Professor of molecular bacteriology at the University of Bristol, Matthew Avison,, explains the link between antibiotic resistance in animals and humans.
The links between antibiotic usage in food-producing animals and antibiotic resistance in humans is the source of much debate, but increasingly, scientific evidence shows most human drug-resistant infections are arising from human medical use of antibiotics.
This is not to say the farming industry can become complacent. There is no doubt that, historically, farmers and vets have overused antibiotics to mask management and disease problems and, as a result, are being blamed for much of the problem with antibiotic resistance.
The classic case is campylobacter food poisoning from under-cooked chicken. High use of fluoroquinolones in poultry in the past has undoubtedly increased the amount of fluoroquinolone resistance in campylobacter isolated from human infections.
However, the poultry industry has taken massive steps to address this problem and is leading the way in antibiotic use reduction.
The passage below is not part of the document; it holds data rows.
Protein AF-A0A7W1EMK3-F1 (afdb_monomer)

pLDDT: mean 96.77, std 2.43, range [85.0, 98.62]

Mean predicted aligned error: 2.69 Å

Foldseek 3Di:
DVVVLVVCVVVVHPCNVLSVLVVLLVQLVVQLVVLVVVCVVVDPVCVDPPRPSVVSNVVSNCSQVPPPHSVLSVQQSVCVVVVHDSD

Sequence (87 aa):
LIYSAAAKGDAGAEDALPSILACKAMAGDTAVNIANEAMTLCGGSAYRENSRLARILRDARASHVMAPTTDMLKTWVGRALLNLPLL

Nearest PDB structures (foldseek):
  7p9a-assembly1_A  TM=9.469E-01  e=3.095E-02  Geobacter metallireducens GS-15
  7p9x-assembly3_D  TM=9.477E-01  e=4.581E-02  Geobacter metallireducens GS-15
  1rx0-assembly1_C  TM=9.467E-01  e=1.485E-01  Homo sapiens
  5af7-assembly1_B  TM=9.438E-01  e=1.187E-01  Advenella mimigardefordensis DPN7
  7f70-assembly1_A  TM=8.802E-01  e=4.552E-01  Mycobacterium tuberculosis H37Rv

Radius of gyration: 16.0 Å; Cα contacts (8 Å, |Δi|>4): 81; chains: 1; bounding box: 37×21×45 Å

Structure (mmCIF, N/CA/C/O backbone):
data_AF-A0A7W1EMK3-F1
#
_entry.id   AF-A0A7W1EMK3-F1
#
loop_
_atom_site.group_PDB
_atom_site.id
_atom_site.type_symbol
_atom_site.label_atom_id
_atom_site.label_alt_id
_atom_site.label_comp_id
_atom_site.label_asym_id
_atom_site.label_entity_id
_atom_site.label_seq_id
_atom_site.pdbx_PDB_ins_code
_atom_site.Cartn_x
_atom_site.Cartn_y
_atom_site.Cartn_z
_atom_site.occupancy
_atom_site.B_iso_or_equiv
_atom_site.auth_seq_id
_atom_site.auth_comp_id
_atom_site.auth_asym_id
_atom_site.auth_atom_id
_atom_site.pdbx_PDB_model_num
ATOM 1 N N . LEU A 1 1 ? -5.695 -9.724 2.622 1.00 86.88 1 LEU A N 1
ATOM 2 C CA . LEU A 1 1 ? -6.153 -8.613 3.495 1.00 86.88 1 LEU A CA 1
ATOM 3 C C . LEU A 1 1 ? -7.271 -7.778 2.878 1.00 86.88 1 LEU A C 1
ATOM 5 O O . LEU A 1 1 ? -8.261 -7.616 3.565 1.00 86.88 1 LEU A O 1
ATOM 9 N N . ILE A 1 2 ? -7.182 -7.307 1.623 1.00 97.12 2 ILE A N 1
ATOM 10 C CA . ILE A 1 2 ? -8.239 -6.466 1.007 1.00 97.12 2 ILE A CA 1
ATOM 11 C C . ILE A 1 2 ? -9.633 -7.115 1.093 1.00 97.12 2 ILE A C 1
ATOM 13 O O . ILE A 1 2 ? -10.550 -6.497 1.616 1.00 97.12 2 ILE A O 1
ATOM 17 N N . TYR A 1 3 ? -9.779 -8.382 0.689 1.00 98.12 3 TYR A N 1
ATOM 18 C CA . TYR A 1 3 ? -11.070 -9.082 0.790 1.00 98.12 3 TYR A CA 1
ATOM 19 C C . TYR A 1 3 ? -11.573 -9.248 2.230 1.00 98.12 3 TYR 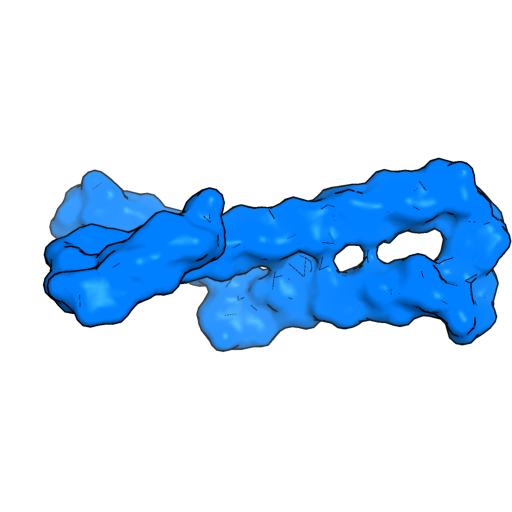A C 1
ATOM 21 O O . TYR A 1 3 ? -12.766 -9.149 2.478 1.00 98.12 3 TYR A O 1
ATOM 29 N N . SER A 1 4 ? -10.669 -9.457 3.190 1.00 97.94 4 SER A N 1
ATOM 30 C CA . SER A 1 4 ? -11.044 -9.555 4.604 1.00 97.94 4 SER A CA 1
ATOM 31 C C . SER A 1 4 ? -11.489 -8.202 5.165 1.00 97.94 4 SER A C 1
ATOM 33 O O . SER A 1 4 ? -12.479 -8.152 5.883 1.00 97.94 4 SER A O 1
ATOM 35 N N . ALA A 1 5 ? -10.806 -7.109 4.810 1.00 98.31 5 ALA A N 1
ATOM 36 C CA . ALA A 1 5 ? -11.200 -5.760 5.207 1.00 98.31 5 ALA A CA 1
ATOM 37 C C . ALA A 1 5 ? -12.550 -5.357 4.596 1.00 98.31 5 ALA A C 1
ATOM 39 O O . ALA A 1 5 ? -13.370 -4.774 5.296 1.00 98.31 5 ALA A O 1
ATOM 40 N N . ALA A 1 6 ? -12.804 -5.725 3.334 1.00 98.50 6 ALA A N 1
ATOM 41 C CA . ALA A 1 6 ? -14.103 -5.533 2.691 1.00 98.50 6 ALA A CA 1
ATOM 42 C C . ALA A 1 6 ? -15.211 -6.297 3.431 1.00 98.50 6 ALA A C 1
ATOM 44 O O . ALA A 1 6 ? -16.166 -5.680 3.884 1.00 98.50 6 ALA A O 1
ATOM 45 N N . ALA A 1 7 ? -15.024 -7.600 3.673 1.00 98.56 7 ALA A N 1
ATOM 46 C CA . ALA A 1 7 ? -16.003 -8.415 4.395 1.00 98.56 7 ALA A CA 1
ATOM 47 C C . ALA A 1 7 ? -16.298 -7.883 5.812 1.00 98.56 7 ALA A C 1
ATOM 49 O O . ALA A 1 7 ? -17.445 -7.892 6.251 1.00 98.56 7 ALA A O 1
ATOM 50 N N . LYS A 1 8 ? -15.279 -7.387 6.528 1.00 98.44 8 LYS A N 1
ATOM 51 C CA . LYS A 1 8 ? -15.455 -6.739 7.840 1.00 98.44 8 LYS A CA 1
ATOM 52 C C . LYS A 1 8 ? -16.208 -5.414 7.744 1.00 98.44 8 LYS A C 1
ATOM 54 O O . LYS A 1 8 ? -17.027 -5.131 8.612 1.00 98.44 8 LYS A O 1
ATOM 59 N N . GLY A 1 9 ? -15.929 -4.622 6.708 1.00 98.38 9 GLY A N 1
ATOM 60 C CA . GLY A 1 9 ? -16.660 -3.394 6.402 1.00 98.38 9 GLY A CA 1
ATOM 61 C C . GLY A 1 9 ? -18.141 -3.661 6.150 1.00 98.38 9 GLY A C 1
ATOM 62 O O . GLY A 1 9 ? -18.981 -3.043 6.797 1.00 98.38 9 GLY A O 1
ATOM 63 N N . ASP A 1 10 ? -18.451 -4.636 5.294 1.00 98.62 10 ASP A N 1
ATOM 64 C CA . ASP A 1 10 ? -19.827 -5.032 4.970 1.00 98.62 10 ASP A CA 1
ATOM 65 C C . ASP A 1 10 ? -20.582 -5.558 6.202 1.00 98.62 10 ASP A C 1
ATOM 67 O O . ASP A 1 10 ? -21.762 -5.270 6.385 1.00 98.62 10 ASP A O 1
ATOM 71 N N . ALA A 1 11 ? -19.896 -6.304 7.074 1.00 98.38 11 ALA A N 1
ATOM 72 C CA . ALA A 1 11 ? -20.467 -6.843 8.307 1.00 98.38 11 ALA A CA 1
ATOM 73 C C . ALA A 1 11 ? -20.585 -5.815 9.450 1.00 98.38 11 ALA A C 1
ATOM 75 O O . ALA A 1 11 ? -21.126 -6.152 10.502 1.00 98.38 11 ALA A O 1
ATOM 76 N N . GLY A 1 12 ? -20.054 -4.596 9.292 1.00 97.62 12 GLY A N 1
ATOM 77 C CA . GLY A 1 12 ? -20.010 -3.599 10.366 1.00 97.62 12 GLY A CA 1
ATOM 78 C C . GLY A 1 12 ? -19.212 -4.061 11.591 1.00 97.62 12 GLY A C 1
ATOM 79 O O . GLY A 1 12 ? -19.567 -3.724 12.718 1.00 97.62 12 GLY A O 1
ATOM 80 N N . ALA A 1 13 ? -18.167 -4.868 11.385 1.00 98.06 13 ALA A N 1
ATOM 81 C CA . ALA A 1 13 ? -17.361 -5.412 12.474 1.00 98.06 13 ALA A CA 1
ATOM 82 C C . ALA A 1 13 ? -16.691 -4.296 13.296 1.00 98.06 13 ALA A C 1
ATOM 84 O O . ALA A 1 13 ? -16.285 -3.268 12.752 1.00 98.06 1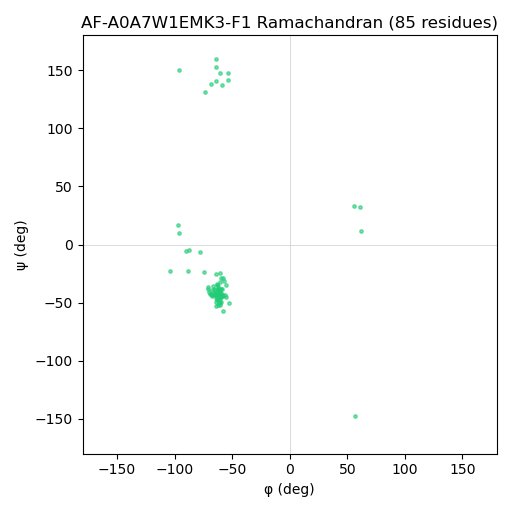3 ALA A O 1
ATOM 85 N N . GLU A 1 14 ? -16.506 -4.525 14.598 1.00 95.19 14 GLU A N 1
ATOM 86 C CA . GLU A 1 14 ? -15.868 -3.563 15.511 1.00 95.19 14 GLU A CA 1
ATOM 87 C C . GLU A 1 14 ? -14.466 -3.142 15.029 1.00 95.19 14 GLU A C 1
ATOM 89 O O . GLU A 1 14 ? -14.079 -1.978 15.119 1.00 95.19 14 GLU A O 1
ATOM 94 N N . ASP A 1 15 ? -13.729 -4.070 14.416 1.00 95.19 15 ASP A N 1
ATOM 95 C CA . ASP A 1 15 ? -12.386 -3.853 13.881 1.00 95.19 15 ASP A CA 1
ATOM 96 C C . ASP A 1 15 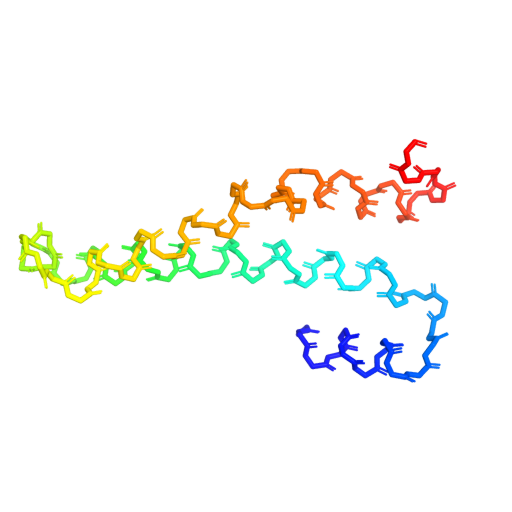? -12.355 -3.549 12.367 1.00 95.19 15 ASP A C 1
ATOM 98 O O . ASP A 1 15 ? -11.298 -3.636 11.723 1.00 95.19 15 ASP A O 1
ATOM 102 N N . ALA A 1 16 ? -13.493 -3.172 11.773 1.00 97.69 16 ALA A N 1
ATOM 103 C CA . ALA A 1 16 ? -13.587 -2.859 10.348 1.00 97.69 16 ALA A CA 1
ATOM 104 C C . ALA A 1 16 ? -12.695 -1.673 9.963 1.00 97.69 16 ALA A C 1
ATOM 106 O O . ALA A 1 16 ? -11.894 -1.776 9.031 1.00 97.69 16 ALA A O 1
ATOM 107 N N . LEU A 1 17 ? -12.776 -0.567 10.709 1.00 96.06 17 LEU A N 1
ATOM 108 C CA . LEU A 1 17 ? -11.982 0.633 10.445 1.00 96.06 17 LEU A CA 1
ATOM 109 C C . LEU A 1 17 ? -10.467 0.349 10.462 1.00 96.06 17 LEU A C 1
ATOM 111 O O . LEU A 1 17 ? -9.831 0.572 9.429 1.00 96.06 17 LEU A O 1
ATOM 115 N N . PRO A 1 18 ? -9.857 -0.194 11.538 1.00 96.56 18 PRO A N 1
ATOM 116 C CA . PRO A 1 18 ? -8.425 -0.500 11.526 1.00 96.56 18 PRO A CA 1
ATOM 117 C C . PRO A 1 18 ? -8.041 -1.515 10.438 1.00 96.56 18 PRO A C 1
ATOM 119 O O . PRO A 1 18 ? -6.969 -1.384 9.846 1.00 96.56 18 PRO A O 1
ATOM 122 N N . SER A 1 19 ? -8.919 -2.467 10.094 1.00 97.75 19 SER A N 1
ATOM 123 C CA . SER A 1 19 ? -8.681 -3.412 8.991 1.00 97.75 19 SER A CA 1
ATOM 124 C C . SER A 1 19 ? -8.614 -2.720 7.620 1.00 97.75 19 SER A C 1
ATOM 126 O O . SER A 1 19 ? -7.737 -3.042 6.813 1.00 97.75 19 SER A O 1
ATOM 128 N N . ILE A 1 20 ? -9.496 -1.748 7.360 1.00 98.00 20 ILE A N 1
ATOM 129 C CA . ILE A 1 20 ? -9.521 -0.951 6.121 1.00 98.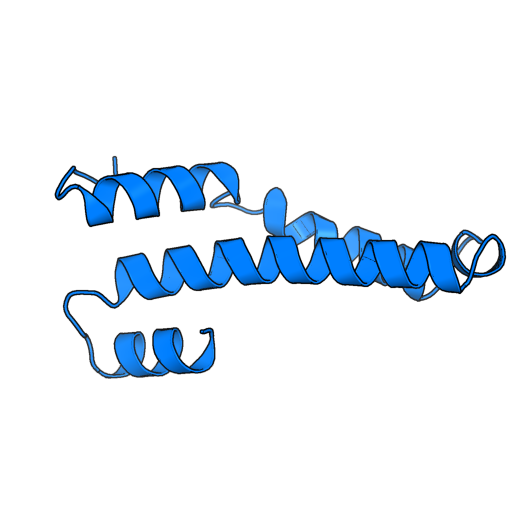00 20 ILE A CA 1
ATOM 130 C C . ILE A 1 20 ? -8.283 -0.047 6.029 1.00 98.00 20 ILE A C 1
ATOM 132 O O . ILE A 1 20 ? -7.624 0.015 4.986 1.00 98.00 20 ILE A O 1
ATOM 136 N N . LEU A 1 21 ? -7.918 0.620 7.128 1.00 97.56 21 LEU A N 1
ATOM 137 C CA . LEU A 1 21 ? -6.724 1.469 7.173 1.00 97.56 21 LEU A CA 1
ATOM 138 C C . LEU A 1 21 ? -5.450 0.646 6.911 1.00 97.56 21 LEU A C 1
ATOM 140 O O . LEU A 1 21 ? -4.617 1.025 6.080 1.00 97.56 21 LEU A O 1
ATOM 144 N N . ALA A 1 22 ? -5.332 -0.521 7.552 1.00 97.88 22 ALA A N 1
ATOM 145 C CA . ALA A 1 22 ? -4.199 -1.423 7.376 1.00 97.88 22 ALA A CA 1
ATOM 146 C C . ALA A 1 22 ? -4.110 -1.970 5.945 1.00 97.88 22 ALA A C 1
ATOM 148 O O . ALA A 1 22 ? -3.023 -2.000 5.358 1.00 97.88 22 ALA A O 1
ATOM 149 N N . CYS A 1 23 ? -5.238 -2.370 5.341 1.00 98.25 23 CYS A N 1
ATOM 150 C CA . CYS A 1 23 ? -5.209 -2.912 3.985 1.00 98.25 23 CYS A CA 1
ATOM 151 C C . CYS A 1 23 ? -4.806 -1.854 2.952 1.00 98.25 23 CYS A C 1
ATOM 153 O O . CYS A 1 23 ? -4.079 -2.182 2.016 1.00 98.25 23 CYS A O 1
ATOM 155 N N . LYS A 1 24 ? -5.212 -0.589 3.133 1.00 97.88 24 LYS A N 1
ATOM 156 C CA . LYS A 1 24 ? -4.804 0.517 2.255 1.00 97.88 24 LYS A CA 1
ATOM 157 C C . LYS A 1 24 ? -3.304 0.806 2.352 1.00 97.88 24 LYS A C 1
ATOM 159 O O . LYS A 1 24 ? -2.678 1.032 1.314 1.00 97.88 24 LYS A O 1
ATOM 164 N N . ALA A 1 25 ? -2.731 0.789 3.558 1.00 98.00 25 ALA A N 1
ATOM 165 C CA . ALA A 1 25 ? -1.295 0.992 3.755 1.00 98.00 25 ALA A CA 1
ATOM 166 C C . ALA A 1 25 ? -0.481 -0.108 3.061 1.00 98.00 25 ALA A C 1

For other types of antibiotic resistance, it is a much more complicated issue. Pathogens such as E.coli and MRSA can be picked up from animals, but do not necessarily cause a problem straight away.
Only under certain circumstances do these ‘opportunistic pathogens’ cause disease. For example, they can infect a wound of the urinary tract, and this is particularly a problem in older or more vulnerable people.
The more often a person encounters resistant bacteria from animals, the more likely it is they will cause a resistant infection. But most people in developed countries do not interact closely with farmed animals, so the chance of this happening is low.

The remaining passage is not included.